Sharon Marquardt continued work on a warp of deep red prydvevgarn at 9 epi that she put on her Mirrix loom before the class. I have had success with, and recommend the heavier aklegarn at 8 epi. Sharon is a very adept weaver, so I was interested to see how she would fare with the thinner yarn. She had two observations to start. The prydvevgarn had problems as warp because the Mirrix shedding mechanism also turned out to be a bit of a shredding mechanism. She switched to picking the pattern threads to avoid friction on the warp. Also, when she tried prydvevgarn, which is a fairly smooth and hard weaving yarn, for weft, she wasn’t getting the coverage she would like with that warp and sett. I mentioned on the first day that I have sometimes used Rauma finullgarn, which is a bit fluffier. Sharon tried that yarn and it covered her warp better.

Sharon was using this pattern, a detail from Frida Hansen’s transparency, Sommernattsdrøm [Summer Night’s Dream].
Jan Mostrom is a friend of mine, and since I talked with her several times while planning the class, she definitely had ideas on the first day. She owns Anniken Thue’s biography of Frida Hansen (out of print, only in Norwegian), and found an interesting border in a photo of one of Frida Hansen’s art tapestries (not a transparency).
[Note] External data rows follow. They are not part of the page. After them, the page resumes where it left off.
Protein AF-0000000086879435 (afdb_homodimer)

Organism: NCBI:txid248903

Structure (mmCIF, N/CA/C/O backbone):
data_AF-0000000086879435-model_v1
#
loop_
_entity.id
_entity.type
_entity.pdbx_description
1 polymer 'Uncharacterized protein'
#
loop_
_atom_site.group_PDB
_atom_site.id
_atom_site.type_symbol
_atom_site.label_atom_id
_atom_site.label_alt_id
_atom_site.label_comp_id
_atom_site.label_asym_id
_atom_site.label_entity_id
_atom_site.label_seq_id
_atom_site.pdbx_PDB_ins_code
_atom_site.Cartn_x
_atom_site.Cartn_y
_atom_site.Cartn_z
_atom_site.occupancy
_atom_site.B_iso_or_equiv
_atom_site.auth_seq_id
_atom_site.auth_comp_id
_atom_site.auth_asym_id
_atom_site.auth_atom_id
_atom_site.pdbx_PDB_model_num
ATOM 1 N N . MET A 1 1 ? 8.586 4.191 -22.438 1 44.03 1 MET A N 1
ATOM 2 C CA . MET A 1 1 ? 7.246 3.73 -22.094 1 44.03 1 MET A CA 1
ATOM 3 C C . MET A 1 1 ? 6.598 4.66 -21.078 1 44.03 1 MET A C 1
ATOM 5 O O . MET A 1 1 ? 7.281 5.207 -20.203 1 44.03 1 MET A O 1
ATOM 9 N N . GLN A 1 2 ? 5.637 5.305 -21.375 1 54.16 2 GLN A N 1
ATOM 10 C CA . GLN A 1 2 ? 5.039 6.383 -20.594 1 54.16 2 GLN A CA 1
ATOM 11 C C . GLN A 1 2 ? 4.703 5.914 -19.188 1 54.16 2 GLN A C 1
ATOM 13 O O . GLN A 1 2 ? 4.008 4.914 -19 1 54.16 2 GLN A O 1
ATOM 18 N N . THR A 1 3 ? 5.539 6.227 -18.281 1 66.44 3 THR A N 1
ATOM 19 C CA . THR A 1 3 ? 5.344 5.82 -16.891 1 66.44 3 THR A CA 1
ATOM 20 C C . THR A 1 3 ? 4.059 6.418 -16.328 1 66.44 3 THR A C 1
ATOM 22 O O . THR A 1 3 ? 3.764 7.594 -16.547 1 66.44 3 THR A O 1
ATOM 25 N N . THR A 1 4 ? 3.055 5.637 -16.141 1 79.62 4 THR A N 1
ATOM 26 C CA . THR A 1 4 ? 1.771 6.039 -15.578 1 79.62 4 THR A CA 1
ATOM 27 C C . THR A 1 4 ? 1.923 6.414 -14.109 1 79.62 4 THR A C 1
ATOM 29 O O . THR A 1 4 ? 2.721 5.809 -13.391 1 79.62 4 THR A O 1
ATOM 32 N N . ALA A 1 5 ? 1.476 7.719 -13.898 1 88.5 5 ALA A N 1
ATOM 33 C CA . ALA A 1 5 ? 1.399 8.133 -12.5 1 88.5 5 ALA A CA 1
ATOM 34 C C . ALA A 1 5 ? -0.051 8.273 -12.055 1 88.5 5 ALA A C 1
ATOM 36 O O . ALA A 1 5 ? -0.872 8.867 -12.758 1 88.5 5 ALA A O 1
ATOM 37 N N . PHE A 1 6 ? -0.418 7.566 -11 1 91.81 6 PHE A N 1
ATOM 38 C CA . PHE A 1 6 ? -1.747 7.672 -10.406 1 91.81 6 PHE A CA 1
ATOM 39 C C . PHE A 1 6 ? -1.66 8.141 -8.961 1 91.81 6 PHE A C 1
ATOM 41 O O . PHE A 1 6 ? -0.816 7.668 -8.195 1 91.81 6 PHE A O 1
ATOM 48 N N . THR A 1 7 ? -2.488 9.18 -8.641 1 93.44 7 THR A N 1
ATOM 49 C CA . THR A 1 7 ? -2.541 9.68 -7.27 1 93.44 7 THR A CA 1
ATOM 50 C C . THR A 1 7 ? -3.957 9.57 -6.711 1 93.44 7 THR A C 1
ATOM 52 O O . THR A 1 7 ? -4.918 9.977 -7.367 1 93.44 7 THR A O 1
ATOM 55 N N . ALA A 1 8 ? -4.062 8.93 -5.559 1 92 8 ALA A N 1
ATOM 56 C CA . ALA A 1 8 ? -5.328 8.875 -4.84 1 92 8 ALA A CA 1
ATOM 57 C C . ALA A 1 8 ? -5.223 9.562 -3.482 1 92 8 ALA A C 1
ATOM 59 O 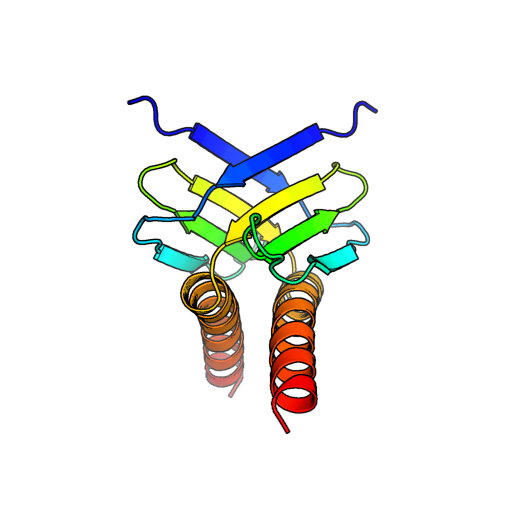O . ALA A 1 8 ? -4.25 9.359 -2.75 1 92 8 ALA A O 1
ATOM 60 N N . ASN A 1 9 ? -6.188 10.391 -3.223 1 91.94 9 ASN A N 1
ATOM 61 C CA . ASN A 1 9 ? -6.27 11.023 -1.913 1 91.94 9 ASN A CA 1
ATOM 62 C C . ASN A 1 9 ? -7.184 10.258 -0.968 1 91.94 9 ASN A C 1
ATOM 64 O O . ASN A 1 9 ? -8.398 10.219 -1.165 1 91.94 9 ASN A O 1
ATOM 68 N N . LEU A 1 10 ? -6.527 9.672 0.015 1 91.62 10 LEU A N 1
ATOM 69 C CA . LEU A 1 10 ? -7.281 8.859 0.964 1 91.62 10 LEU A CA 1
ATOM 70 C C . LEU A 1 10 ? -7.754 9.703 2.145 1 91.62 10 LEU A C 1
ATOM 72 O O . LEU A 1 10 ? -8.547 9.234 2.971 1 91.62 10 LEU A O 1
ATOM 76 N N . THR A 1 11 ? -7.312 10.906 2.078 1 84.06 11 THR A N 1
ATOM 77 C CA . THR A 1 11 ? -7.547 11.719 3.268 1 84.06 11 THR A CA 1
ATOM 78 C C . THR A 1 11 ? -9.031 12.047 3.414 1 84.06 11 THR A C 1
ATOM 80 O O . THR A 1 11 ? -9.758 12.117 2.422 1 84.06 11 THR A O 1
ATOM 83 N N . ALA A 1 12 ? -9.547 12.078 4.613 1 77.25 12 ALA A N 1
ATOM 84 C CA . ALA A 1 12 ? -10.875 12.539 5.012 1 77.25 12 ALA A CA 1
ATOM 85 C C . ALA A 1 12 ? -11.938 11.484 4.707 1 77.25 12 ALA A C 1
ATOM 87 O O . ALA A 1 12 ? -13.102 11.82 4.492 1 77.25 12 ALA A O 1
ATOM 88 N N . GLN A 1 13 ? -11.484 10.367 4.348 1 81.69 13 GLN A N 1
ATOM 89 C CA . GLN A 1 13 ? -12.469 9.32 4.109 1 81.69 13 GLN A CA 1
ATOM 90 C C . GLN A 1 13 ? -12.086 8.031 4.824 1 81.69 13 GLN A C 1
ATOM 92 O O . GLN A 1 13 ? -10.93 7.84 5.203 1 81.69 13 GLN A O 1
ATOM 97 N N . SER A 1 14 ? -13.148 7.199 4.969 1 90.62 14 SER A N 1
ATOM 98 C CA . SER A 1 14 ? -12.914 5.828 5.41 1 90.62 14 SER A CA 1
ATOM 99 C C . SER A 1 14 ? -12.43 4.953 4.262 1 90.62 14 SER A C 1
ATOM 101 O O . SER A 1 14 ? -12.914 5.066 3.137 1 90.62 14 SER A O 1
ATOM 103 N N . ILE A 1 15 ? -11.328 4.277 4.547 1 94.75 15 ILE A N 1
ATOM 104 C CA . ILE A 1 15 ? -10.844 3.381 3.504 1 94.75 15 ILE A CA 1
ATOM 105 C C . ILE A 1 15 ? -10.961 1.931 3.971 1 94.75 15 ILE A C 1
ATOM 107 O O . ILE A 1 15 ? -11.07 1.666 5.168 1 94.75 15 ILE A O 1
ATOM 111 N N . ASP A 1 16 ? -11.102 1.056 3.021 1 96.19 16 ASP A N 1
ATOM 112 C CA . ASP A 1 16 ? -10.938 -0.382 3.223 1 96.19 16 ASP A CA 1
ATOM 113 C C . ASP A 1 16 ? -9.711 -0.907 2.482 1 96.19 16 ASP A C 1
ATOM 115 O O . ASP A 1 16 ? -9.484 -0.562 1.321 1 96.19 16 ASP A O 1
ATOM 119 N N . ALA A 1 17 ? -8.805 -1.585 3.205 1 97.88 17 ALA A N 1
ATOM 120 C CA . ALA A 1 17 ? -7.641 -2.244 2.621 1 97.88 17 ALA A CA 1
ATOM 121 C C . ALA A 1 17 ? -7.703 -3.754 2.836 1 97.88 17 ALA A C 1
ATOM 123 O O . ALA A 1 17 ? -7.906 -4.223 3.959 1 97.88 17 ALA A O 1
ATOM 124 N N . VAL A 1 18 ? -7.555 -4.5 1.718 1 98.06 18 VAL A N 1
ATOM 125 C CA . VA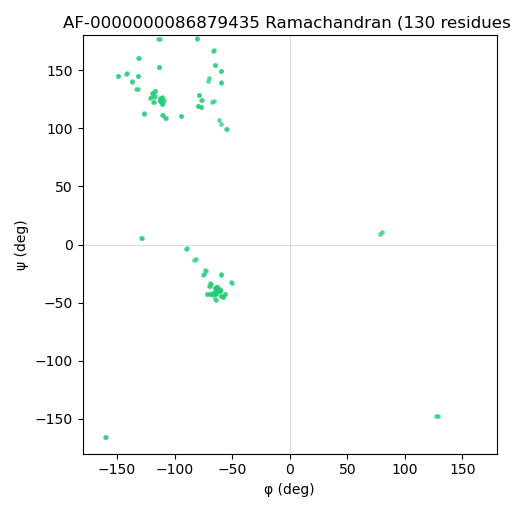L A 1 18 ? -7.621 -5.957 1.799 1 98.06 18 VAL A CA 1
ATOM 126 C C . VAL A 1 18 ? -6.594 -6.574 0.852 1 98.06 18 VAL A C 1
ATOM 128 O O . VAL A 1 18 ? -6.25 -5.98 -0.172 1 98.06 18 VAL A O 1
ATOM 131 N N . VAL A 1 19 ? -6.051 -7.715 1.238 1 98.38 19 VAL A N 1
ATOM 132 C CA . VAL A 1 19 ? -5.215 -8.5 0.337 1 98.38 19 VAL A CA 1
ATOM 133 C C . VAL A 1 19 ? -5.941 -9.789 -0.05 1 98.38 19 VAL A C 1
ATOM 135 O O . VAL A 1 19 ? -6.281 -10.602 0.814 1 98.38 19 VAL A O 1
ATOM 138 N N . LYS A 1 20 ? -6.312 -9.82 -1.33 1 97.25 20 LYS A N 1
ATOM 139 C CA . LYS A 1 20 ? -6.738 -11.102 -1.882 1 97.25 20 LYS A CA 1
ATOM 140 C C . LYS A 1 20 ? -5.539 -12.008 -2.164 1 97.25 20 LYS A C 1
ATOM 142 O O . LYS A 1 20 ? -4.617 -11.617 -2.885 1 97.25 20 LYS A O 1
ATOM 147 N N . PRO A 1 21 ? -5.516 -13.18 -1.617 1 96.19 21 PRO A N 1
ATOM 148 C CA . PRO A 1 21 ? -4.352 -14.055 -1.771 1 96.19 21 PRO A CA 1
ATOM 149 C C . PRO A 1 21 ? -4.129 -14.492 -3.217 1 96.19 21 PRO A C 1
ATOM 151 O O . PRO A 1 21 ? -5.066 -14.484 -4.02 1 96.19 21 PRO A O 1
ATOM 154 N N . ALA A 1 22 ? -2.869 -14.797 -3.455 1 93.69 22 ALA A N 1
ATOM 155 C CA . ALA A 1 22 ? -2.512 -15.336 -4.762 1 93.69 22 ALA A CA 1
ATOM 156 C C . ALA A 1 22 ? -3.258 -16.641 -5.039 1 93.69 22 ALA A C 1
ATOM 158 O O . ALA A 1 22 ? -3.465 -17.453 -4.133 1 93.69 22 ALA A O 1
ATOM 159 N N . MET A 1 23 ? -3.672 -16.734 -6.277 1 92.25 23 MET A N 1
ATOM 160 C CA . MET A 1 23 ? -4.227 -17.984 -6.781 1 92.25 23 MET A CA 1
ATOM 161 C C . MET A 1 23 ? -3.332 -18.578 -7.859 1 92.25 23 MET A C 1
ATOM 163 O O . MET A 1 23 ? -2.246 -18.062 -8.133 1 92.25 23 MET A O 1
ATOM 167 N N . HIS A 1 24 ? -3.643 -19.766 -8.398 1 91.5 24 HIS A N 1
ATOM 168 C CA . HIS A 1 24 ? -2.82 -20.531 -9.328 1 91.5 24 HIS A CA 1
ATOM 169 C C . HIS A 1 24 ? -2.371 -19.656 -10.5 1 91.5 24 HIS A C 1
ATOM 171 O O . HIS A 1 24 ? -1.229 -19.766 -10.953 1 91.5 24 HIS A O 1
ATOM 177 N N . TYR A 1 25 ? -3.127 -18.734 -10.914 1 91.06 25 TYR A N 1
ATOM 178 C CA . TYR A 1 25 ? -2.773 -18 -12.125 1 91.06 25 TYR A CA 1
ATOM 179 C C . TYR A 1 25 ? -2.826 -16.5 -11.891 1 91.06 25 TYR A C 1
ATOM 181 O O . TYR A 1 25 ? -2.666 -15.703 -12.82 1 91.06 25 TYR A O 1
ATOM 189 N N . THR A 1 26 ? -3.049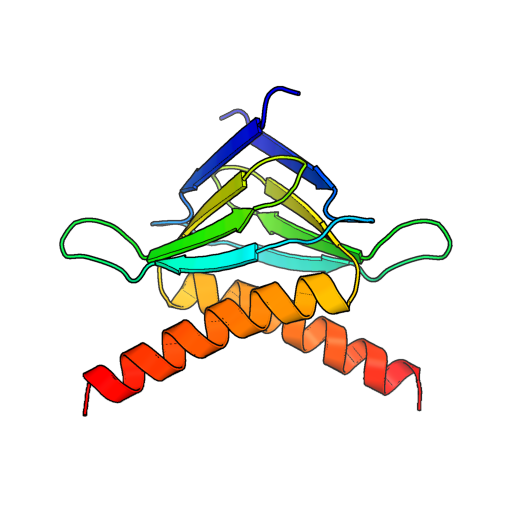 -16.141 -10.672 1 92.5 26 THR A N 1
ATOM 190 C CA . THR A 1 26 ? -3.156 -14.711 -10.383 1 92.5 26 THR A CA 1
ATOM 191 C C . THR A 1 26 ? -2.322 -14.344 -9.156 1 92.5 26 THR A C 1
ATOM 193 O O . THR A 1 26 ? -2.338 -15.062 -8.156 1 92.5 26 THR A O 1
ATOM 196 N N . PRO A 1 27 ? -1.57 -13.273 -9.281 1 95 27 PRO A N 1
ATOM 197 C CA . PRO A 1 27 ? -0.831 -12.82 -8.102 1 95 27 PRO A CA 1
ATOM 198 C C . PRO A 1 27 ? -1.748 -12.336 -6.98 1 95 27 PRO A C 1
ATOM 200 O O . PRO A 1 27 ? -2.969 -12.289 -7.152 1 95 27 PRO A O 1
ATOM 203 N N . ALA A 1 28 ? -1.187 -12.156 -5.766 1 96.88 28 ALA A N 1
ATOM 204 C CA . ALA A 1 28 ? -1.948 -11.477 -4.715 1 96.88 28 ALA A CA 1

Three apples and many leaves. She expanded the section, traced around the shapes with marker, and then traced with pencil onto tissue. She made adjustments of the orientation of some leaves on the pencil version to avoid long floats. Finally, she traced the shapes onto a stiff interfacing to use as her cartoon. Thicker interfacing works great for a cartoon; it’s easy to pin into, but other students just used paper with no problem. I’ve done both.


One interesting change we made in class was the size of the piece. Jan’s original vertically-oriented pattern was 13″ wide, but we decided that the scale would be fine at 10″ wide. The shapes were still of good size, plus it would not take as long to weave. That’s the beauty of a laptop and printer as design tools — we could print out the design again quite quickly.



Finally, Sheila Oberreuter took her design inspiration from another field, ceramics. She brought a book of ceramic tile patterns, and was eager to try a bee. Frida Hansen often included geometric borders on her transparencies; Sheila added hexagons as a nod to honeycombs. And the bee is sipping from a Frida flower. Her design process included paper, tape, tracing, and a lot of thinking about which parts of the image should be open warp. She chose to keep the bee on top of a leaf, and create its legs with her dark blue open warp.


I am grateful for the chance to see all of these projects develop during my magic week in Decorah. I had so much fun that I agreed to teach the workshop at the Weavers Guild of Minnesota in late February or early March, 2024. Details will be available within a month or so.